Aim of the exercise: Only one span of the listing below is wanted: the lines from the one with "ATOM 143 O O" through the one with "ATOM 149 C C", reproduced exactly, both ends kept.

Excerpted data:
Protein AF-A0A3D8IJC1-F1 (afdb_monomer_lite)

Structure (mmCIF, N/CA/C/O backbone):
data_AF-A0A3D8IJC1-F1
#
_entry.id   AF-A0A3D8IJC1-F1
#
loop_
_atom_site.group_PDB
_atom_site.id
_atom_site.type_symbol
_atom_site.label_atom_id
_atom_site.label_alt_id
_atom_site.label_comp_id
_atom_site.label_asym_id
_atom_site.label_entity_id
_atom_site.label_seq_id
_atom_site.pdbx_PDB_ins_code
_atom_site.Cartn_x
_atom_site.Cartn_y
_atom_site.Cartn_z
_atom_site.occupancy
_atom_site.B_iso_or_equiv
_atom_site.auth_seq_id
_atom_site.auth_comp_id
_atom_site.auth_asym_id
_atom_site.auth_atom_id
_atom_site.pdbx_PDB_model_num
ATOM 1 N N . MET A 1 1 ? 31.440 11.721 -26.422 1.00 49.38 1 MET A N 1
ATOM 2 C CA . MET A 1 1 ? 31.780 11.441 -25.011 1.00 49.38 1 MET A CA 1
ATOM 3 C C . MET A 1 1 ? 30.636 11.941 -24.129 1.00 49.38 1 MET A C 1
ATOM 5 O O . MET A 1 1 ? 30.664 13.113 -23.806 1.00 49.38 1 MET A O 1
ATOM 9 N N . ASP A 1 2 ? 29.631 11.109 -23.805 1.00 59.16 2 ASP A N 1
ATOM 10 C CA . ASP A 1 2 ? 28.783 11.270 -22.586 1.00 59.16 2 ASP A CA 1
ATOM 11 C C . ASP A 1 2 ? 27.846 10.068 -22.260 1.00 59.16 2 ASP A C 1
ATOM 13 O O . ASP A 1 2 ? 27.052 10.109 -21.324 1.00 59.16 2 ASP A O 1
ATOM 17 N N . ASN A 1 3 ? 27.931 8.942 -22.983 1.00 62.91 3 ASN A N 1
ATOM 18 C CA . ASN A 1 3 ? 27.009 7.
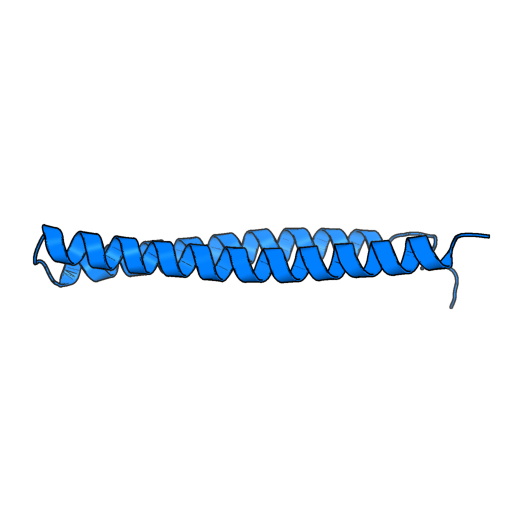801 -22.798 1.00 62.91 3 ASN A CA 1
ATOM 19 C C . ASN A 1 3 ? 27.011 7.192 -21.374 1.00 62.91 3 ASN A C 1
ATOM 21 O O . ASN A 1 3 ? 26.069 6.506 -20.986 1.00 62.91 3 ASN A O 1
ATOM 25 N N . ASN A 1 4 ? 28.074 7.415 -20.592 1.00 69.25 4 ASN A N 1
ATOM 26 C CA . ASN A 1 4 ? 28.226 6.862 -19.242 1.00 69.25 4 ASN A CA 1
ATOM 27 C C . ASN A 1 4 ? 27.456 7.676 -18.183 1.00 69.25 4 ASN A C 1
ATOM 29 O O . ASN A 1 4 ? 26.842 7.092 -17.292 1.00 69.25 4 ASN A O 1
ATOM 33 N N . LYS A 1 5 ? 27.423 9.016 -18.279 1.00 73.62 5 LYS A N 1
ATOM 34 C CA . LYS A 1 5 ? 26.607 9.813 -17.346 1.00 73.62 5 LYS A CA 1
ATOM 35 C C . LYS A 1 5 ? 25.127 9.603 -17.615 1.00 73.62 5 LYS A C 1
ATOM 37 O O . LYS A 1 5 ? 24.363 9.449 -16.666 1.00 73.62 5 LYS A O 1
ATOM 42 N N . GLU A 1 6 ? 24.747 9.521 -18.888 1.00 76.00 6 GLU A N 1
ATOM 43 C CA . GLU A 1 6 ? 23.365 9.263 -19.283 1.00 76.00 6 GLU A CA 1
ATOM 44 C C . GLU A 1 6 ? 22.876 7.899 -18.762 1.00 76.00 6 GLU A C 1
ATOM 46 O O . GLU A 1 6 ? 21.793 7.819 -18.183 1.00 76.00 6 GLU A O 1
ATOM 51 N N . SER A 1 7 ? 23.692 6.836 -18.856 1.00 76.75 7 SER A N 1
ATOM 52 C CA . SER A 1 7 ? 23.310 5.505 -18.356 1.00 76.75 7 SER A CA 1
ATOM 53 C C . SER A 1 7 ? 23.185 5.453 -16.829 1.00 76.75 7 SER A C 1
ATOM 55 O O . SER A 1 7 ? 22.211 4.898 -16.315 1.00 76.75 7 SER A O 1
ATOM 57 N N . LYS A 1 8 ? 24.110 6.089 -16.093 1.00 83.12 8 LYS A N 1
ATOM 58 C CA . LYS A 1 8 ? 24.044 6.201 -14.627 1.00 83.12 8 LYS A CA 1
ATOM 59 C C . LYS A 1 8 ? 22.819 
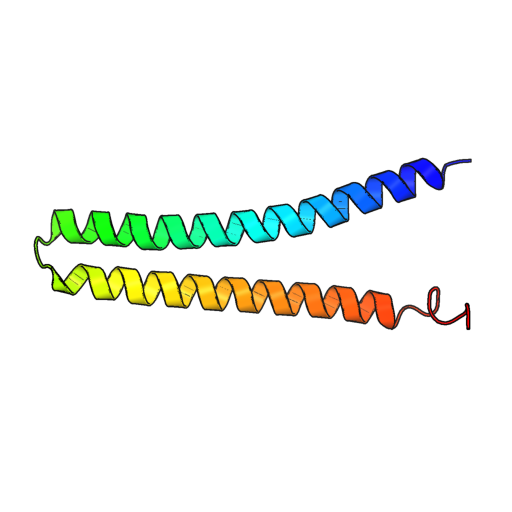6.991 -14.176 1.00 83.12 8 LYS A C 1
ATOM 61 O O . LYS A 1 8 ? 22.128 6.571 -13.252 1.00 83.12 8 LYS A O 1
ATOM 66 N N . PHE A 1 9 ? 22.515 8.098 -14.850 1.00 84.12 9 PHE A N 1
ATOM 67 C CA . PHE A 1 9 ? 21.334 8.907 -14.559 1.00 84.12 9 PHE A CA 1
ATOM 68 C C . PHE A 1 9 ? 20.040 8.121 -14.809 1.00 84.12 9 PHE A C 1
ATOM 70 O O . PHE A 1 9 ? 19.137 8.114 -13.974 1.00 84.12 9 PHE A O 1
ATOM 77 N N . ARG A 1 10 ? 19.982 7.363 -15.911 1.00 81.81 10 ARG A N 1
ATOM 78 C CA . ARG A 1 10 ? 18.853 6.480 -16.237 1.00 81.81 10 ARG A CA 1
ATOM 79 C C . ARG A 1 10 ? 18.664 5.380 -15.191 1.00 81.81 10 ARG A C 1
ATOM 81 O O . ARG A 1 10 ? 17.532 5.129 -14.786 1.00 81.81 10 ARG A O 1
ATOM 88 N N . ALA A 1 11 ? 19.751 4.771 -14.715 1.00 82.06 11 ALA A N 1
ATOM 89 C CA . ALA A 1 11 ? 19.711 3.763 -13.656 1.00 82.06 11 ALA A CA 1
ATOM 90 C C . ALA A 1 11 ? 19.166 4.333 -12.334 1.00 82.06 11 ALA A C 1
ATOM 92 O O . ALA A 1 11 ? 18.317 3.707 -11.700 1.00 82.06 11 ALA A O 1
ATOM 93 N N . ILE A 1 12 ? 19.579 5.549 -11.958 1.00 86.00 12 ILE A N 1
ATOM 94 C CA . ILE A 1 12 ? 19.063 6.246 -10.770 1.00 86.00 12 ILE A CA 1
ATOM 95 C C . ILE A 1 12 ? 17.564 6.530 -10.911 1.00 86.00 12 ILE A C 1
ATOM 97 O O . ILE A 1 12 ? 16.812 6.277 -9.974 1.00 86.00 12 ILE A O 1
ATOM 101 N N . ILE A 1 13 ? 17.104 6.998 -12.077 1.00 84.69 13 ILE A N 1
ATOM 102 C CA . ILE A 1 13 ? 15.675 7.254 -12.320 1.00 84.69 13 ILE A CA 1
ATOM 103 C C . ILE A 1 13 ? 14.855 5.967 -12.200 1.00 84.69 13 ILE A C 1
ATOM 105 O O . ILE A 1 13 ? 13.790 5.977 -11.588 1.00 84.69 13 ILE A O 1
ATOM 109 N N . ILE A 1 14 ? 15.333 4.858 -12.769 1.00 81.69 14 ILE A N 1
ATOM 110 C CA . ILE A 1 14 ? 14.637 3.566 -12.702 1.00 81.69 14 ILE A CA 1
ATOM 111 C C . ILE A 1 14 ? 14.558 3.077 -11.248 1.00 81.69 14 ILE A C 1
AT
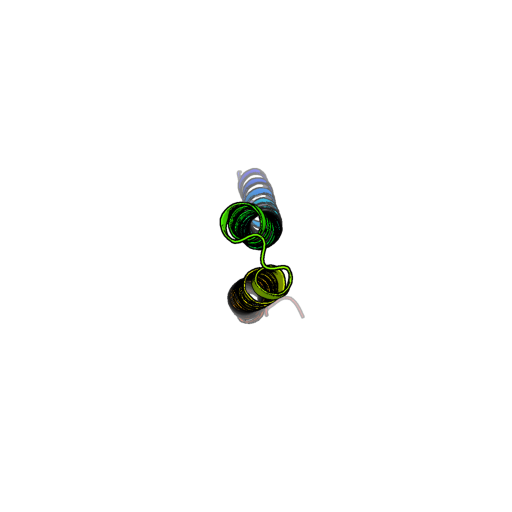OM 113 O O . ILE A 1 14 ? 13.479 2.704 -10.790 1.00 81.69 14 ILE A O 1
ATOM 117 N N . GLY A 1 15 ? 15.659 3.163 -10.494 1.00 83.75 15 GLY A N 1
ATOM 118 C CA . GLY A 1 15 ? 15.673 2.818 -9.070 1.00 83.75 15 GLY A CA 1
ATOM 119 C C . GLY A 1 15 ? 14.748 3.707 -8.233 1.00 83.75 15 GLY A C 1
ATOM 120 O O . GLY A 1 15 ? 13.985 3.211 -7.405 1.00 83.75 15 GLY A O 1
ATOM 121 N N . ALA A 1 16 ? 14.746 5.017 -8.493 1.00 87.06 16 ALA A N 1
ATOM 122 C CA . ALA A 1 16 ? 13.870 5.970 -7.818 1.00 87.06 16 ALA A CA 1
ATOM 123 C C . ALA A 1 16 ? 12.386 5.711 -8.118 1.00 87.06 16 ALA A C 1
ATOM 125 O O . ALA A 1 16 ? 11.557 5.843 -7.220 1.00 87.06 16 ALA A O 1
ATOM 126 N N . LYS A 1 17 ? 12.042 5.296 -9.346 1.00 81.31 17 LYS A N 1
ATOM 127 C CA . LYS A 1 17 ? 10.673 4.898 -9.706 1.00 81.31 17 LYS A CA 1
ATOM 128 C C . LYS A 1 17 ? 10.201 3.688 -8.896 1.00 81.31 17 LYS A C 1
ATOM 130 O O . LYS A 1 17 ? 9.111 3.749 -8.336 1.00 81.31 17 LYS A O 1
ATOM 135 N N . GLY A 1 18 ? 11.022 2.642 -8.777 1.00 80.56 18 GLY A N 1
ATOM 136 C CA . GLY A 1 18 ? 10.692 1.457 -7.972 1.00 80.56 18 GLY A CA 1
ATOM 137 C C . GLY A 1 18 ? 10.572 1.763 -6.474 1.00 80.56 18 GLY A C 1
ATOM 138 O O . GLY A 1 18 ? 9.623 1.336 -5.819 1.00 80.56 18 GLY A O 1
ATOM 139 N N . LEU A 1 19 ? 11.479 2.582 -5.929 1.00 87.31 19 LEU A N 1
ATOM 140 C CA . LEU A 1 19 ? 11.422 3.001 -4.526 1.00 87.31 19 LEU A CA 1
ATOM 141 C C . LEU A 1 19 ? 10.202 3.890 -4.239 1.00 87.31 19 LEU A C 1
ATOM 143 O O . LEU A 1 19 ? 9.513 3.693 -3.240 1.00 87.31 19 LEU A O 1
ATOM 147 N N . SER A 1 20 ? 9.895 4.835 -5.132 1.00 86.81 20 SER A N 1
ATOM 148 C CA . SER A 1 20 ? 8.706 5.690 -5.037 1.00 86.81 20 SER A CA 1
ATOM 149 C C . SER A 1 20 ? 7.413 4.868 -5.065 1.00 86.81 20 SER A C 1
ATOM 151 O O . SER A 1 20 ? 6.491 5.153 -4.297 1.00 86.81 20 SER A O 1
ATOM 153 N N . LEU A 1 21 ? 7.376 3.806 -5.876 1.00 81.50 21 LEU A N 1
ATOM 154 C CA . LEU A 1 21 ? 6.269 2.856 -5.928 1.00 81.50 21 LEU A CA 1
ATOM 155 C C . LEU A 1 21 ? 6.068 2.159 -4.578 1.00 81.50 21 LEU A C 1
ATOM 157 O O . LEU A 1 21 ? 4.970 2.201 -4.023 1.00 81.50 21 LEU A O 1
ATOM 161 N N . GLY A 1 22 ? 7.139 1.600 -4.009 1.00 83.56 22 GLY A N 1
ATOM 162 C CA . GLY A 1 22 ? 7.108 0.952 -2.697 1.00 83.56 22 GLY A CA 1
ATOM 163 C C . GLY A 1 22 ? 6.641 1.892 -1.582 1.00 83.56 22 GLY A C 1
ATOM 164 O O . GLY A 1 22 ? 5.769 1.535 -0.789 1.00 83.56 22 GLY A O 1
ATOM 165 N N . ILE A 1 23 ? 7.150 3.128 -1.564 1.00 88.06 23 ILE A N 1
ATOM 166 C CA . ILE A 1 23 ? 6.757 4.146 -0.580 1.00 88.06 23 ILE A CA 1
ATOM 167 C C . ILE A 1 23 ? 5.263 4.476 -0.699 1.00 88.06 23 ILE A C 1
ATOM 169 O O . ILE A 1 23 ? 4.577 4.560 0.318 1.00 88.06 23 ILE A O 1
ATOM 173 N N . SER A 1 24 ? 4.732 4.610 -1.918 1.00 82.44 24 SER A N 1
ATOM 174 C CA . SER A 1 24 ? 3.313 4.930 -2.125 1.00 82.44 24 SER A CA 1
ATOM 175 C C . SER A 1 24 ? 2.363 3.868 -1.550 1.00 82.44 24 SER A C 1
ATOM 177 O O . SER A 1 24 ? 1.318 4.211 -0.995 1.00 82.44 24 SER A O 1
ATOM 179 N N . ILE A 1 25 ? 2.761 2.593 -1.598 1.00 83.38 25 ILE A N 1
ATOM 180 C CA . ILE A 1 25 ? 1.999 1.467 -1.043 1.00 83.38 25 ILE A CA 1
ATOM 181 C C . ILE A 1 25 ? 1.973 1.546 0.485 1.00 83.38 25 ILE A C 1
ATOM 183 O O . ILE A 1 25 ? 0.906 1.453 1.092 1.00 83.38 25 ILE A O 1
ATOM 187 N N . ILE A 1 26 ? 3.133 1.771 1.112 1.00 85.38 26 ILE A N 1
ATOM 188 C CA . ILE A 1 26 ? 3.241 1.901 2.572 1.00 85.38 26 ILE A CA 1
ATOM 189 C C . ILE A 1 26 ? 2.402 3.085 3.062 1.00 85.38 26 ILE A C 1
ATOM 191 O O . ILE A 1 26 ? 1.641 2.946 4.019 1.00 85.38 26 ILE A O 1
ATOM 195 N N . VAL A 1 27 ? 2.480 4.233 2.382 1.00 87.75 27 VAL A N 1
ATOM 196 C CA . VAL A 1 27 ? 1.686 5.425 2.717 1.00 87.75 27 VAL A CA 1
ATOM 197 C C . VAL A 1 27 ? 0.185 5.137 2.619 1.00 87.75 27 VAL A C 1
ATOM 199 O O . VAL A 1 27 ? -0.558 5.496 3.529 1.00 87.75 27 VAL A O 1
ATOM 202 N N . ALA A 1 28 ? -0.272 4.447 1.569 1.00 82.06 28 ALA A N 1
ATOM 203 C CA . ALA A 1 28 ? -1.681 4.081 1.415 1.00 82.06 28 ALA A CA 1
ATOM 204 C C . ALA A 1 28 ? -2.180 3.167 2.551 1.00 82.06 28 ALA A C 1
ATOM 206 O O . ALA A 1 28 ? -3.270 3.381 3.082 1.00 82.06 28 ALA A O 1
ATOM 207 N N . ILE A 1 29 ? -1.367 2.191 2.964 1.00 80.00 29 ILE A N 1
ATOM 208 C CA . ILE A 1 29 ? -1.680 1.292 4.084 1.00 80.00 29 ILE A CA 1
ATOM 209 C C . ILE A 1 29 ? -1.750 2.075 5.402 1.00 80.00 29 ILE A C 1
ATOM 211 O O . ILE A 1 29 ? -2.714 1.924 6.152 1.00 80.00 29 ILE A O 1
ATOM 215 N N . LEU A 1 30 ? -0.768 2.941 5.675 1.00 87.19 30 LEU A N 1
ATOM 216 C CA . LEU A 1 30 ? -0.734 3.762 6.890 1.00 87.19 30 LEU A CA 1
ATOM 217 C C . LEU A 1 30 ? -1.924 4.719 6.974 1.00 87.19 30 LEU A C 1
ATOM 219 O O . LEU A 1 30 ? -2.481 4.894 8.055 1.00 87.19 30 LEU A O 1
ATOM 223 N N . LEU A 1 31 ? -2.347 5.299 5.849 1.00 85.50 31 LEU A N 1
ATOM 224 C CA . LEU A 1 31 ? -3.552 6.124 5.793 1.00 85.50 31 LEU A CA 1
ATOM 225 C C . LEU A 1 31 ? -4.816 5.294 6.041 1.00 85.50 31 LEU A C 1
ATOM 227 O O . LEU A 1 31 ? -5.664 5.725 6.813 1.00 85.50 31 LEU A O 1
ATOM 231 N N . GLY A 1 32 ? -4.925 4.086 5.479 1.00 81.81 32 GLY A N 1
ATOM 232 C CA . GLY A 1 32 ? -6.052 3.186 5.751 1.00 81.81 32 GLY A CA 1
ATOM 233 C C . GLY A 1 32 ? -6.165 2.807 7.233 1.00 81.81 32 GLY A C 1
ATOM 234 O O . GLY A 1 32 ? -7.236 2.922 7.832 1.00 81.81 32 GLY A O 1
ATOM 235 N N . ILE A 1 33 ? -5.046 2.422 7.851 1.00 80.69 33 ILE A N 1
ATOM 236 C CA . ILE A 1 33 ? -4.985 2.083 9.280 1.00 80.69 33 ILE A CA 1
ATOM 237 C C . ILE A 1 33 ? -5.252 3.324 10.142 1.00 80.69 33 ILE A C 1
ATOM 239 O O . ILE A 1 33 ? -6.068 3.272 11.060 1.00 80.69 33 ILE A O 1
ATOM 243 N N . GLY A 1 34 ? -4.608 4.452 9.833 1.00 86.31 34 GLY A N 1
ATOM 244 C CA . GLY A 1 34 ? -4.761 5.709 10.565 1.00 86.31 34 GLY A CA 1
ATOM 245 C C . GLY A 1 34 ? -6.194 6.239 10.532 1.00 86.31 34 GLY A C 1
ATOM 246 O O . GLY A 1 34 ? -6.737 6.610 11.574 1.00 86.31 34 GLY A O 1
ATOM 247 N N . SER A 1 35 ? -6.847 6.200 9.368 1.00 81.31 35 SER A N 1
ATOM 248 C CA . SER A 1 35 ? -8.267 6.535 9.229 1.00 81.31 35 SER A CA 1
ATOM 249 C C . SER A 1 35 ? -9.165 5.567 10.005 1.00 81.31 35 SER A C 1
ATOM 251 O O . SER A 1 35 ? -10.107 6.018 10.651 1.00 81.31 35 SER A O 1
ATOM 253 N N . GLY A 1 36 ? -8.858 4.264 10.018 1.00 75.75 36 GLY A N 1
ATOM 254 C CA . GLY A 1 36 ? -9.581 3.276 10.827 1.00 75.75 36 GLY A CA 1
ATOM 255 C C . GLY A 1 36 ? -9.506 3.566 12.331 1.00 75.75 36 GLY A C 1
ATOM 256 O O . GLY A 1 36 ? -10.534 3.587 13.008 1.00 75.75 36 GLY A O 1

Expected answer:
ATOM 143 O O . LEU A 1 19 ? 9.513 3.693 -3.240 1.00 87.31 19 LEU A O 1
ATOM 147 N N . SER A 1 20 ? 9.895 4.835 -5.132 1.00 86.81 20 SER A N 1
ATOM 148 C CA . SER A 1 20 ? 8.706 5.690 -5.037 1.00 86.81 20 SER A CA 1
ATOM 149 C C . SER A 1 20 ? 7.413 4.868 -5.065 1.00 86.81 20 SER A C 1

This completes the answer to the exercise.